ACTIVITY: Quote, with no changes, the lines that run from the top of the material to the line with "Nearest PDB structures", both included.
PROVIDED DATA section start
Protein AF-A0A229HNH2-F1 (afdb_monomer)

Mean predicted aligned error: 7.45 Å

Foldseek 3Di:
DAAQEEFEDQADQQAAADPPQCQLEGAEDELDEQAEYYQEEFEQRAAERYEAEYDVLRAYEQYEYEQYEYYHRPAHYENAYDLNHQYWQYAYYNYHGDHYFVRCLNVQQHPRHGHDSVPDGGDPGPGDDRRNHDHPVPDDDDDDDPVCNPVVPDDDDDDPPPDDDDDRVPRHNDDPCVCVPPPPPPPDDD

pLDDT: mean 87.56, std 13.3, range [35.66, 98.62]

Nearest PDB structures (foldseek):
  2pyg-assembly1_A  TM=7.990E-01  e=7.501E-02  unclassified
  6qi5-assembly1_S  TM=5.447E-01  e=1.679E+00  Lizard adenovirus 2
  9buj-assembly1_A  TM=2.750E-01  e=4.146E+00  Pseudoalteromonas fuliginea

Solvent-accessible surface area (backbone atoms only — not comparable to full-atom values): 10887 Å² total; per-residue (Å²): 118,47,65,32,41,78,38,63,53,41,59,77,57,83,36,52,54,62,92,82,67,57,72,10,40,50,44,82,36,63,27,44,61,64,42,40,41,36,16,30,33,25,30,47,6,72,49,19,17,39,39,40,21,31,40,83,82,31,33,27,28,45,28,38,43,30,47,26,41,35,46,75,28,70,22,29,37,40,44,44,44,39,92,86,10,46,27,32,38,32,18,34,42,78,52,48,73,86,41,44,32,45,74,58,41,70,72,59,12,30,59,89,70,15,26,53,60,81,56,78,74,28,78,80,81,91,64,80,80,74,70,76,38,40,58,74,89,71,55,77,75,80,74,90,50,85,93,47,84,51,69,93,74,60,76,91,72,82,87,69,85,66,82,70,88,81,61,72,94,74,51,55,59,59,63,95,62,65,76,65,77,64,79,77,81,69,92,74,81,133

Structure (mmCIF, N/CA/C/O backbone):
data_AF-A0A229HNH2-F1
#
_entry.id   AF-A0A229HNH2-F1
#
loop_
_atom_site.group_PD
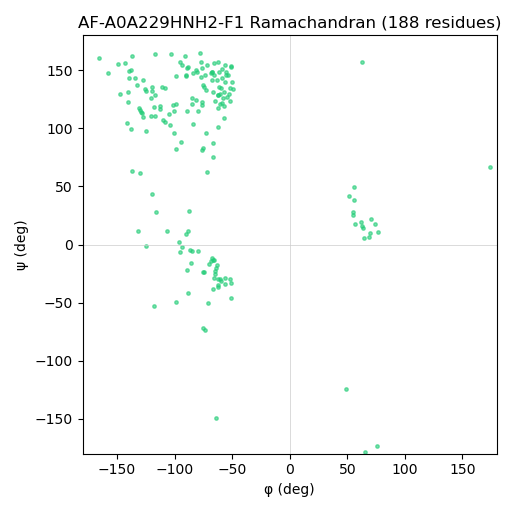B
_atom_site.id
_atom_site.type_symbol
_atom_site.label_atom_id
_atom_site.label_alt_id
_atom_site.label_comp_id
_atom_site.label_asym_id
_atom_site.label_entity_id
_atom_site.label_seq_id
_atom_site.pdbx_PDB_ins_code
_atom_site.Cartn_x
_atom_site.Cartn_y
_atom_site.Cartn_z
_atom_site.occupancy
_atom_site.B_iso_or_equiv
_atom_site.auth_seq_id
_atom_site.auth_comp_id
_atom_site.auth_asym_id
_atom_site.auth_atom_id
_atom_site.pdbx_PDB_model_num
ATOM 1 N N . MET A 1 1 ? -10.407 2.114 -5.398 1.00 87.88 1 MET A N 1
ATOM 2 C CA . MET A 1 1 ? -10.432 0.740 -4.842 1.00 87.88 1 MET A CA 1
ATOM 3 C C . MET A 1 1 ? -9.210 -0.003 -5.349 1.00 87.88 1 MET A C 1
ATOM 5 O O . MET A 1 1 ? -8.843 0.214 -6.494 1.00 87.88 1 MET A O 1
ATOM 9 N N . VAL A 1 2 ? -8.609 -0.860 -4.525 1.00 94.00 2 VAL A N 1
ATOM 10 C CA . VAL A 1 2 ? -7.441 -1.685 -4.864 1.00 94.00 2 VAL A CA 1
ATOM 11 C C . VAL A 1 2 ? -7.742 -3.128 -4.459 1.00 94.00 2 VAL A C 1
ATOM 13 O O . VAL A 1 2 ? -7.948 -3.395 -3.273 1.00 94.00 2 VAL A O 1
ATOM 16 N N . ALA A 1 3 ? -7.817 -4.052 -5.419 1.00 95.69 3 ALA A N 1
ATOM 17 C CA . ALA A 1 3 ? -8.195 -5.434 -5.133 1.00 95.69 3 ALA A CA 1
ATOM 18 C C . ALA A 1 3 ? -7.377 -6.472 -5.903 1.00 95.69 3 ALA A C 1
ATOM 20 O O . ALA A 1 3 ? -7.066 -6.252 -7.070 1.00 95.69 3 ALA A O 1
ATOM 21 N N . GLY A 1 4 ? -7.073 -7.602 -5.256 1.00 96.38 4 GLY A N 1
ATOM 22 C CA . GLY A 1 4 ? -6.458 -8.764 -5.908 1.00 96.38 4 GLY A CA 1
ATOM 23 C C . GLY A 1 4 ? -5.004 -8.601 -6.337 1.00 96.38 4 GLY A C 1
ATOM 24 O O . GLY A 1 4 ? -4.561 -9.313 -7.233 1.00 96.38 4 GLY A O 1
ATOM 25 N N . ASN A 1 5 ? -4.259 -7.664 -5.749 1.00 97.06 5 ASN A N 1
ATOM 26 C CA . ASN A 1 5 ? -2.868 -7.420 -6.130 1.00 97.06 5 ASN A CA 1
ATOM 27 C C . ASN A 1 5 ? -1.907 -8.275 -5.302 1.00 97.06 5 ASN A C 1
ATOM 29 O O . ASN A 1 5 ? -2.140 -8.502 -4.113 1.00 97.06 5 ASN A O 1
ATOM 33 N N . LEU A 1 6 ? -0.806 -8.696 -5.926 1.00 97.69 6 LEU A N 1
ATOM 34 C CA . LEU A 1 6 ? 0.393 -9.174 -5.244 1.00 97.69 6 LEU A CA 1
ATOM 35 C C . LEU A 1 6 ? 1.407 -8.025 -5.204 1.00 97.69 6 LEU A C 1
ATOM 37 O O . LEU A 1 6 ? 1.795 -7.520 -6.255 1.00 97.69 6 LEU A O 1
ATOM 41 N N . VAL A 1 7 ? 1.827 -7.619 -4.007 1.00 97.31 7 VAL A N 1
ATOM 42 C CA . VAL A 1 7 ? 2.849 -6.585 -3.798 1.00 97.31 7 VAL A CA 1
ATOM 43 C C . VAL A 1 7 ? 3.923 -7.142 -2.875 1.00 97.31 7 VAL A C 1
ATOM 45 O O . VAL A 1 7 ? 3.673 -7.353 -1.690 1.00 97.31 7 VAL A O 1
ATOM 48 N N . SER A 1 8 ? 5.115 -7.401 -3.402 1.00 96.31 8 SER A N 1
ATOM 49 C CA . SER A 1 8 ? 6.157 -8.086 -2.640 1.00 96.31 8 SER A CA 1
ATOM 50 C C . SER A 1 8 ? 7.541 -7.488 -2.822 1.00 96.31 8 SER A C 1
ATOM 52 O O . SER A 1 8 ? 7.865 -6.998 -3.901 1.00 96.31 8 SER A O 1
ATOM 54 N N . ASP A 1 9 ? 8.365 -7.616 -1.782 1.00 94.44 9 ASP A N 1
ATOM 55 C CA . ASP A 1 9 ? 9.803 -7.336 -1.812 1.00 94.44 9 
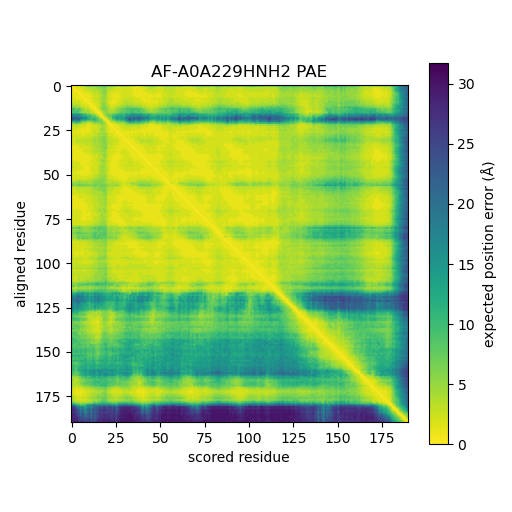ASP A CA 1
ATOM 56 C C . ASP A 1 9 ? 10.163 -5.956 -2.391 1.00 94.44 9 ASP A C 1
ATOM 58 O O . ASP A 1 9 ? 11.131 -5.843 -3.149 1.00 94.44 9 ASP A O 1
ATOM 62 N N . ASN A 1 10 ? 9.418 -4.895 -2.048 1.00 91.94 10 ASN A N 1
ATOM 63 C CA . ASN A 1 10 ? 9.704 -3.535 -2.522 1.00 91.94 10 ASN A CA 1
ATOM 64 C C . ASN A 1 10 ? 10.969 -2.945 -1.856 1.00 91.94 10 ASN A C 1
ATOM 66 O O . ASN A 1 10 ? 10.907 -1.977 -1.107 1.00 91.94 10 ASN A O 1
ATOM 70 N N . ASN A 1 11 ? 12.123 -3.572 -2.077 1.00 91.62 11 ASN A N 1
ATOM 71 C CA . ASN A 1 11 ? 13.376 -3.355 -1.351 1.00 91.62 11 ASN A CA 1
ATOM 72 C C . ASN A 1 11 ? 14.586 -3.179 -2.288 1.00 91.62 11 ASN A C 1
ATOM 74 O O . ASN A 1 11 ? 15.728 -3.268 -1.824 1.00 91.62 11 ASN A O 1
ATOM 78 N N . ALA A 1 12 ? 14.360 -3.000 -3.594 1.00 89.06 12 ALA A N 1
ATOM 79 C CA . ALA A 1 12 ? 15.430 -2.843 -4.578 1.00 89.06 12 ALA A CA 1
ATOM 80 C C . ALA A 1 12 ? 16.268 -1.599 -4.244 1.00 89.06 12 ALA A C 1
ATOM 82 O O . ALA A 1 12 ? 15.740 -0.497 -4.119 1.00 89.06 12 ALA A O 1
ATOM 83 N N 
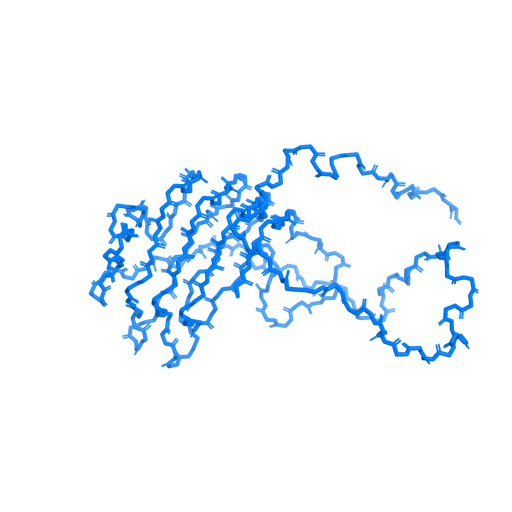. ARG A 1 13 ? 17.570 -1.796 -4.011 1.00 85.75 13 ARG A N 1
ATOM 84 C CA . ARG A 1 13 ? 18.489 -0.729 -3.566 1.00 85.75 13 ARG A CA 1
ATOM 85 C C . ARG A 1 13 ? 19.124 0.024 -4.730 1.00 85.75 13 ARG A C 1
ATOM 87 O O . ARG A 1 13 ? 19.587 1.141 -4.552 1.00 85.75 13 ARG A O 1
ATOM 94 N N . ASP A 1 14 ? 19.155 -0.617 -5.885 1.00 85.50 14 ASP A N 1
ATOM 95 C CA . ASP A 1 14 ? 19.670 -0.166 -7.173 1.00 85.50 14 ASP A CA 1
ATOM 96 C C . ASP A 1 14 ? 18.609 0.590 -7.988 1.00 85.50 14 ASP A C 1
ATOM 98 O O . ASP A 1 14 ? 18.627 0.604 -9.215 1.00 85.50 14 ASP A O 1
ATOM 102 N N . THR A 1 15 ? 17.668 1.236 -7.303 1.00 82.75 15 THR A N 1
ATOM 103 C CA . THR A 1 15 ? 16.742 2.189 -7.911 1.00 82.75 15 THR A CA 1
ATOM 104 C C . THR A 1 15 ? 17.283 3.603 -7.742 1.00 82.75 15 THR A C 1
ATOM 106 O O . THR A 1 15 ? 18.041 3.855 -6.799 1.00 82.75 15 THR A O 1
ATOM 109 N N . PRO A 1 16 ? 16.873 4.564 -8.585 1.00 83.25 16 PRO A N 1
ATOM 110 C CA . PRO A 1 16 ? 17.062 5.970 -8.269 1.00 83.25 16 PRO A CA 1
ATOM 111 C C . PRO A 1 16 ? 16.540 6.307 -6.875 1.00 83.25 16 PRO A C 1
ATOM 113 O O . PRO A 1 16 ? 15.633 5.628 -6.372 1.00 83.25 16 PRO A O 1
ATOM 116 N N . GLU A 1 17 ? 17.106 7.346 -6.261 1.00 76.19 17 GLU A N 1
ATOM 117 C CA . GLU A 1 17 ? 16.601 7.856 -4.989 1.00 76.19 17 GLU A CA 1
ATOM 118 C C . GLU A 1 17 ? 15.090 8.108 -5.102 1.00 76.19 17 GLU A C 1
ATOM 120 O O . GLU A 1 17 ? 14.620 8.839 -5.978 1.00 76.19 17 GLU A O 1
ATOM 125 N N . GLN A 1 18 ? 14.309 7.478 -4.223 1.00 65.44 18 GLN A N 1
ATOM 126 C CA . GLN A 1 18 ? 12.887 7.769 -4.130 1.00 65.44 18 GLN A CA 1
ATOM 127 C C . GLN A 1 18 ? 12.692 8.989 -3.238 1.00 65.44 18 GLN A C 1
ATOM 129 O O . GLN A 1 18 ? 12.740 8.873 -2.013 1.00 65.44 18 GLN A O 1
ATOM 134 N N . ALA A 1 19 ? 12.418 10.130 -3.872 1.00 54.72 19 ALA A N 1
ATOM 135 C CA . ALA A 1 19 ? 12.177 11.409 -3.207 1.00 54.72 19 ALA A CA 1
ATOM 136 C C . ALA A 1 19 ? 11.106 11.337 -2.093 1.00 54.72 19 ALA A C 1
ATOM 138 O O . ALA A 1 19 ? 11.207 12.049 -1.099 1.00 54.72 19 ALA A O 1
ATOM 139 N N . ASP A 1 20 ? 10.132 10.425 -2.213 1.00 57.72 20 ASP A N 1
ATOM 140 C CA . ASP A 1 20 ? 8.937 10.382 -1.354 1.00 57.72 20 ASP A CA 1
ATOM 141 C C . ASP A 1 20 ? 8.919 9.237 -0.320 1.00 57.72 20 ASP A C 1
ATOM 143 O O . ASP A 1 20 ? 7.894 8.957 0.304 1.00 57.72 20 ASP A O 1
ATOM 147 N N . GLY A 1 21 ? 10.041 8.538 -0.109 1.00 69.94 21 GLY A N 1
ATOM 148 C CA . GLY A 1 21 ? 10.166 7.581 1.000 1.00 69.94 21 GLY A CA 1
ATOM 149 C C . GLY A 1 21 ? 9.406 6.252 0.845 1.00 69.94 21 GLY A C 1
ATOM 150 O O . GLY A 1 21 ? 9.248 5.533 1.835 1.00 69.94 21 GLY A O 1
ATOM 151 N N . GLY A 1 22 ? 8.991 5.897 -0.377 1.00 84.00 22 GLY A N 1
ATOM 152 C CA . GLY A 1 22 ? 8.278 4.652 -0.711 1.00 84.00 22 GLY A CA 1
ATOM 153 C C . GLY A 1 22 ? 9.092 3.357 -0.571 1.00 84.00 22 GLY A C 1
ATOM 154 O O . GLY A 1 22 ? 8.516 2.268 -0.571 1.00 84.00 22 GLY A O 1
ATOM 155 N N . PHE A 1 23 ? 10.415 3.456 -0.404 1.00 89.44 23 PHE A N 1
ATOM 156 C CA . PHE A 1 23 ? 11.299 2.303 -0.224 1.00 89.44 23 PHE A CA 1
ATOM 157 C C . PHE A 1 23 ? 10.831 1.415 0.937 1.00 89.44 23 PHE A C 1
ATOM 159 O O . PHE A 1 23 ? 10.675 1.885 2.067 1.00 89.44 23 PHE A O 1
ATOM 166 N N . GLY A 1 24 ? 10.665 0.120 0.680 1.00 92.12 24 GLY A N 1
ATOM 167 C CA . GLY A 1 24 ? 10.291 -0.876 1.681 1.00 92.12 24 GLY A CA 1
ATOM 168 C C . GLY A 1 24 ? 8.819 -0.860 2.084 1.00 92.12 24 GLY A C 1
ATOM 169 O O . GLY A 1 24 ? 8.477 -1.502 3.077 1.00 92.12 24 GLY A O 1
ATOM 170 N N . ILE A 1 25 ? 7.957 -0.128 1.374 1.00 93.50 25 ILE A N 1
ATOM 171 C CA . ILE A 1 25 ? 6.512 -0.065 1.630 1.00 93.50 25 ILE A CA 1
ATOM 172 C C . ILE A 1 25 ? 5.762 -0.811 0.523 1.00 93.50 25 ILE A C 1
ATOM 174 O O . ILE A 1 25 ? 6.049 -0.603 -0.650 1.00 93.50 25 ILE A O 1
ATOM 178 N N . GLY A 1 26 ? 4.776 -1.639 0.875 1.00 96.25 26 GLY A N 1
ATOM 179 C CA . GLY A 1 26 ? 3.901 -2.285 -0.105 1.00 96.25 26 GLY A CA 1
ATOM 180 C C . GLY A 1 26 ? 2.863 -1.322 -0.694 1.00 96.25 26 GLY A C 1
ATOM 181 O O . GLY A 1 26 ? 2.951 -0.926 -1.851 1.00 96.25 26 GLY A O 1
ATOM 182 N N . ILE A 1 27 ? 1.860 -0.936 0.096 1.00 97.25 27 ILE A N 1
ATOM 183 C CA . ILE A 1 27 ? 0.777 -0.027 -0.318 1.00 97.25 27 ILE A CA 1
ATOM 184 C C . ILE A 1 27 ? 0.704 1.150 0.656 1.00 97.25 27 ILE A C 1
ATOM 186 O O . ILE A 1 27 ? 0.673 0.951 1.867 1.00 97.25 27 ILE A O 1
ATOM 190 N N . GLY A 1 28 ? 0.640 2.378 0.146 1.00 94.75 28 GLY A N 1
ATOM 191 C CA . GLY A 1 28 ? 0.473 3.586 0.959 1.00 94.75 28 GLY A CA 1
ATOM 192 C C . GLY A 1 28 ? -0.893 4.243 0.766 1.00 94.75 28 GLY A C 1
ATOM 193 O O . GLY A 1 28 ? -1.346 4.419 -0.362 1.00 94.75 28 GLY A O 1
ATOM 194 N N . ILE A 1 29 ? -1.532 4.645 1.865 1.00 95.00 29 ILE A N 1
ATOM 195 C CA . ILE A 1 29 ? -2.704 5.528 1.893 1.00 95.00 29 ILE A CA 1
ATOM 196 C C . ILE A 1 29 ? -2.367 6.714 2.797 1.00 95.00 29 ILE A C 1
ATOM 198 O O . ILE A 1 29 ? -2.491 6.621 4.017 1.00 95.00 29 ILE A O 1
ATOM 202 N N . ALA A 1 30 ? -1.963 7.830 2.195 1.00 92.94 30 ALA A N 1
ATOM 203 C CA . ALA A 1 30 ? -1.627 9.063 2.901 1.00 92.94 30 ALA A CA 1
ATOM 204 C C . ALA A 1 30 ? -2.760 10.087 2.716 1.00 92.94 30 ALA A C 1
ATOM 206 O O . ALA A 1 30 ? -3.043 10.506 1.598 1.00 92.94 30 ALA A O 1
ATOM 207 N N . GLY A 1 31 ? -3.485 10.415 3.792 1.00 94.06 31 GLY A N 1
ATOM 208 C CA . GLY A 1 31 ? -4.653 11.313 3.762 1.00 94.06 31 GLY A CA 1
ATOM 209 C C . GLY A 1 31 ? -5.854 10.788 2.958 1.00 94.06 31 GLY A C 1
ATOM 210 O O . GLY A 1 31 ? -6.844 11.494 2.777 1.00 94.06 31 GLY A O 1
ATOM 211 N N . GLY A 1 32 ? -5.789 9.551 2.460 1.00 95.38 32 GLY A N 1
ATOM 212 C CA . GLY A 1 32 ? -6.831 8.972 1.618 1.00 95.38 32 GLY A CA 1
ATOM 213 C C . GLY A 1 32 ? -8.137 8.734 2.374 1.00 95.38 32 GLY A C 1
ATOM 214 O O . GLY A 1 32 ? -8.141 8.411 3.565 1.00 95.38 32 GLY A O 1
ATOM 215 N N . GLN A 1 33 ? -9.261 8.851 1.667 1.00 96.62 33 GLN A N 1
ATOM 216 C CA . GLN A 1 33 ? -10.592 8.699 2.249 1.00 96.62 33 GLN A CA 1
ATOM 217 C C . GLN A 1 33 ? -11.430 7.685 1.475 1.00 96.62 33 GLN A C 1
ATOM 219 O O . GLN A 1 33 ? -11.388 7.649 0.247 1.00 96.62 33 GLN A O 1
ATOM 224 N N . HIS A 1 34 ? -12.210 6.882 2.196 1.00 97.31 34 HIS A N 1
ATOM 225 C CA . HIS A 1 34 ? -13.158 5.908 1.651 1.00 97.31 34 HIS A CA 1
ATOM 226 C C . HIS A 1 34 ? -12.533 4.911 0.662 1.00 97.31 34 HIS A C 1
PROVIDED DATA section end
RESULT:
Protein AF-A0A229HNH2-F1 (afdb_monomer)

Mean predicted aligned error: 7.45 Å

Foldseek 3Di:
DAAQEEFEDQADQQAAADPPQCQLEGAEDELDEQAEYYQEEFEQRAAERYEAEYDVLRAYEQYEYEQYEYYHRPAHYENAYDLNHQYWQYAYYNYHGDHYFVRCLNVQQHPRHGHDSVPDGGDPGPGDDRRNHDHPVPDDDDDDDPVCNPVVPDDDDDDPPPDDDDDRVPRHNDDPCVCVPPPPPPPDDD

pLDDT: mean 87.56, std 13.3, range [35.66, 98.62]

Nearest PDB structures (foldseek):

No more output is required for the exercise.